I walked her out an hour later.

She didn't take much. Just the box, the lollipop, and a new kind of silence—peaceful this time.

Before she stepped outside, she turned and asked me, "Is he always like that?"

"Who? The janitor?"

She nodded.

I shrugged.

"I think he's just someone who decided to stop pretending."

She nodded slowly, then walked away.

No ceremony. No applause.

Just a quiet exit.

I found Everett later that evening in the stairwell, sitting two steps up with his mop laid across his lap like a relic. He was looking out the narrow window—watching the sky shift from day to night, like it was a patient trying to decide whether to live or let go.

"Ever think about leaving?" I asked him.

He didn't look over.

"Every day," he said.

"But you stay?"

"Yeah."

"Why?"

He turned finally.

"Because someone's gotta mop the places no one else will go."

I sat down beside him.

"You really think what you do matters?"

He smiled.

"Every person who falls, burns out, or breaks down leaves something behind."

He paused.

"I'm not here to fix them.
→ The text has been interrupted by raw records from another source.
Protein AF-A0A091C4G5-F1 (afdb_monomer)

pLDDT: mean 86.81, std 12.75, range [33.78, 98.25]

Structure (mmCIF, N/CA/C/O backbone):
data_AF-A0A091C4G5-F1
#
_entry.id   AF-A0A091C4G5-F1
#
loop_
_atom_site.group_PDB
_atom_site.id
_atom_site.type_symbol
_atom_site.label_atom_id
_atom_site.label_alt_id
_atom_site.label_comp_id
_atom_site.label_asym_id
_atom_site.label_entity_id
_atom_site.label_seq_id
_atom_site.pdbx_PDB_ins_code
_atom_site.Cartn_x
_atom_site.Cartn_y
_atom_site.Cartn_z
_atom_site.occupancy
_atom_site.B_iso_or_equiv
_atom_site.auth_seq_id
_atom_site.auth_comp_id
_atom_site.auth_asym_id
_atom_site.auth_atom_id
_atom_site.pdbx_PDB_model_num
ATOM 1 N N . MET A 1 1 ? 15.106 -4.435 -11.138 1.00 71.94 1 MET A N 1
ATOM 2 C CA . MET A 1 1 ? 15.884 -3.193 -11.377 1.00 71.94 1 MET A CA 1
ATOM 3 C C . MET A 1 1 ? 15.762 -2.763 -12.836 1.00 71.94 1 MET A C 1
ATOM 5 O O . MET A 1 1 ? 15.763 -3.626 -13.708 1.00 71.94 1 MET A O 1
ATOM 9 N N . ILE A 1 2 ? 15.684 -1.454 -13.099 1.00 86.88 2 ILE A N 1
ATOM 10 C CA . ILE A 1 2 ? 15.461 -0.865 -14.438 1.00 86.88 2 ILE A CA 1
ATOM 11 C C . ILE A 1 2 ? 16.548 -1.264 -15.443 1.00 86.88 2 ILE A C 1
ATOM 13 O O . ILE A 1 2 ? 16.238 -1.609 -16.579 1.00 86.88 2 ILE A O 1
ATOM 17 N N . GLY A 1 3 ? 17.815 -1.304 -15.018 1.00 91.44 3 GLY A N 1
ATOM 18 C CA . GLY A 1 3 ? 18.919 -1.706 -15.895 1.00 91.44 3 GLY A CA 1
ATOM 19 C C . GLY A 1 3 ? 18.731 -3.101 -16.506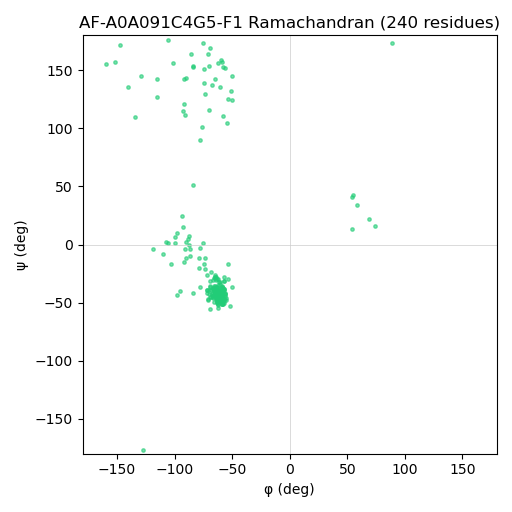 1.00 91.44 3 GLY A C 1
ATOM 20 O O . GLY A 1 3 ? 18.960 -3.293 -17.700 1.00 91.44 3 GLY A O 1
ATOM 21 N N . SER A 1 4 ? 18.201 -4.055 -15.735 1.00 92.38 4 SER A N 1
ATOM 22 C CA . SER A 1 4 ? 17.861 -5.385 -16.251 1.00 92.38 4 SER A CA 1
ATOM 23 C C . SER A 1 4 ? 16.722 -5.343 -17.275 1.00 92.38 4 SER A C 1
ATOM 25 O O . SER A 1 4 ? 16.773 -6.090 -18.245 1.00 92.38 4 SER A O 1
ATOM 27 N N . LYS A 1 5 ? 15.726 -4.455 -17.107 1.00 93.56 5 LYS A N 1
ATOM 28 C CA . LYS A 1 5 ? 14.643 -4.269 -18.092 1.00 93.56 5 LYS A CA 1
ATOM 29 C C . LYS A 1 5 ? 15.200 -3.764 -19.428 1.00 93.56 5 LYS A C 1
ATOM 31 O O . LYS A 1 5 ? 14.902 -4.343 -20.466 1.00 93.56 5 LYS A O 1
ATOM 36 N N . ILE A 1 6 ? 16.075 -2.753 -19.388 1.00 95.38 6 ILE A N 1
ATOM 37 C CA . ILE A 1 6 ? 16.751 -2.208 -20.581 1.00 95.38 6 ILE A CA 1
ATOM 38 C C . ILE A 1 6 ? 17.575 -3.296 -21.281 1.00 95.38 6 ILE A C 1
ATOM 40 O O . ILE A 1 6 ? 17.503 -3.440 -22.500 1.00 95.38 6 ILE A O 1
ATOM 44 N N . LYS A 1 7 ? 18.328 -4.091 -20.510 1.00 96.62 7 LYS A N 1
ATOM 45 C CA . LYS A 1 7 ? 19.124 -5.201 -21.043 1.00 96.62 7 LYS A CA 1
ATOM 46 C C . LYS A 1 7 ? 18.249 -6.238 -21.753 1.00 96.62 7 LYS A C 1
ATOM 48 O O . LYS A 1 7 ? 18.552 -6.607 -22.884 1.00 96.62 7 LYS A O 1
ATOM 53 N N . ASN A 1 8 ? 17.175 -6.679 -21.100 1.00 96.00 8 ASN A N 1
ATOM 54 C CA . ASN A 1 8 ? 16.268 -7.687 -21.645 1.00 96.00 8 ASN A CA 1
ATOM 55 C C . ASN A 1 8 ? 15.587 -7.195 -22.927 1.00 96.00 8 ASN A C 1
ATOM 57 O O . ASN A 1 8 ? 15.539 -7.938 -23.902 1.00 96.00 8 ASN A O 1
ATOM 61 N N . LEU A 1 9 ? 15.123 -5.940 -22.954 1.00 96.19 9 LEU A N 1
ATOM 62 C CA . LEU A 1 9 ? 14.542 -5.326 -24.150 1.00 96.19 9 LEU A CA 1
ATOM 63 C C . LEU A 1 9 ? 15.544 -5.315 -25.309 1.00 96.19 9 LEU A C 1
ATOM 65 O O . LEU A 1 9 ? 15.229 -5.753 -26.413 1.00 96.19 9 LEU A O 1
ATOM 69 N N . ARG A 1 10 ? 16.779 -4.869 -25.049 1.00 97.25 10 ARG A N 1
ATOM 70 C CA . ARG A 1 10 ? 17.841 -4.861 -26.059 1.00 97.25 10 ARG A CA 1
ATOM 71 C C . ARG A 1 10 ? 18.104 -6.261 -26.620 1.00 97.25 10 ARG A C 1
ATOM 73 O O . ARG A 1 10 ? 18.234 -6.416 -27.832 1.00 97.25 10 ARG A O 1
ATOM 80 N N . GLU A 1 11 ? 18.237 -7.253 -25.743 1.00 97.12 11 GLU A N 1
ATOM 81 C CA . GLU A 1 11 ? 18.528 -8.638 -26.129 1.00 97.12 11 GLU A CA 1
ATOM 82 C C . GLU A 1 11 ? 17.371 -9.265 -26.907 1.00 97.12 11 GLU A C 1
ATOM 84 O O . GLU A 1 11 ? 17.615 -9.950 -27.897 1.00 97.12 11 GLU A O 1
ATOM 89 N N . HIS A 1 12 ? 16.127 -8.962 -26.530 1.00 96.81 12 HIS A N 1
ATOM 90 C CA . HIS A 1 12 ? 14.934 -9.384 -27.260 1.00 96.81 12 HIS A CA 1
ATOM 91 C C . HIS A 1 12 ? 14.887 -8.814 -28.686 1.00 96.81 12 HIS A C 1
ATOM 93 O O . HIS A 1 12 ? 14.542 -9.524 -29.625 1.00 96.81 12 HIS A O 1
ATOM 99 N N . LEU A 1 13 ? 15.304 -7.557 -28.860 1.00 96.00 13 LEU A N 1
ATOM 100 C CA . LEU A 1 13 ? 15.406 -6.899 -30.166 1.00 96.00 13 LEU A CA 1
ATOM 101 C C . LEU A 1 13 ? 16.653 -7.316 -30.971 1.00 96.00 13 LEU A C 1
ATOM 103 O O . LEU A 1 13 ? 16.832 -6.868 -32.101 1.00 96.00 13 LEU A O 1
ATOM 107 N N . GLY A 1 14 ? 17.529 -8.157 -30.409 1.00 97.06 14 GLY A N 1
ATOM 108 C CA . GLY A 1 14 ? 18.713 -8.679 -31.095 1.00 97.06 14 GLY A CA 1
ATOM 109 C C . GLY A 1 14 ? 19.862 -7.680 -31.265 1.00 97.06 14 GLY A C 1
ATOM 110 O O . GLY A 1 14 ? 20.764 -7.932 -32.060 1.00 97.06 14 GLY A O 1
ATOM 111 N N . TYR A 1 15 ? 19.866 -6.564 -30.530 1.00 96.56 15 TYR A N 1
ATOM 112 C CA . TYR A 1 15 ? 20.899 -5.533 -30.664 1.00 96.56 15 TYR A CA 1
ATOM 113 C C . TYR A 1 15 ? 22.100 -5.756 -29.736 1.00 96.56 15 TYR A C 1
ATOM 115 O O . TYR A 1 15 ? 21.969 -6.101 -28.554 1.00 96.56 15 TYR A O 1
ATOM 123 N N . THR A 1 16 ? 23.301 -5.435 -30.216 1.00 96.75 16 THR A N 1
ATOM 124 C CA . THR A 1 16 ? 24.450 -5.168 -29.341 1.00 96.75 16 THR A CA 1
ATOM 125 C C . THR A 1 16 ? 24.281 -3.830 -28.608 1.00 96.75 16 THR A C 1
ATOM 127 O O . THR A 1 16 ? 23.465 -2.987 -28.974 1.00 96.75 16 THR A O 1
ATOM 130 N N . GLN A 1 17 ? 25.057 -3.601 -27.544 1.00 96.62 17 GLN A N 1
ATOM 131 C CA . GLN A 1 17 ? 25.003 -2.346 -26.778 1.00 96.62 17 GLN A CA 1
ATOM 132 C C . GLN A 1 17 ? 25.217 -1.084 -27.645 1.00 96.62 17 GLN A C 1
ATOM 134 O O . GLN A 1 17 ? 24.411 -0.164 -27.520 1.00 96.62 17 GLN A O 1
ATOM 139 N N . PRO A 1 18 ? 26.236 -1.004 -28.530 1.00 95.62 18 PRO A N 1
ATOM 140 C CA . PRO A 1 18 ? 26.380 0.140 -29.432 1.00 95.62 18 PRO A CA 1
ATOM 141 C C . PRO A 1 18 ? 25.214 0.281 -30.412 1.00 95.62 18 PRO A C 1
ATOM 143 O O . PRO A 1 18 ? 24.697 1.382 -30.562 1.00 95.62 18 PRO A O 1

I'm here to clean the part they were forced to leave messy."

I didn't respond right away.

But I thought about Miller.

About the towel he left in Kinley's hallway.

About the way he said nothing, but meant everything.

I think some people are assigned to save lives.

Others are placed here to witness them.

And some…

some are meant to mop up what others try to forget.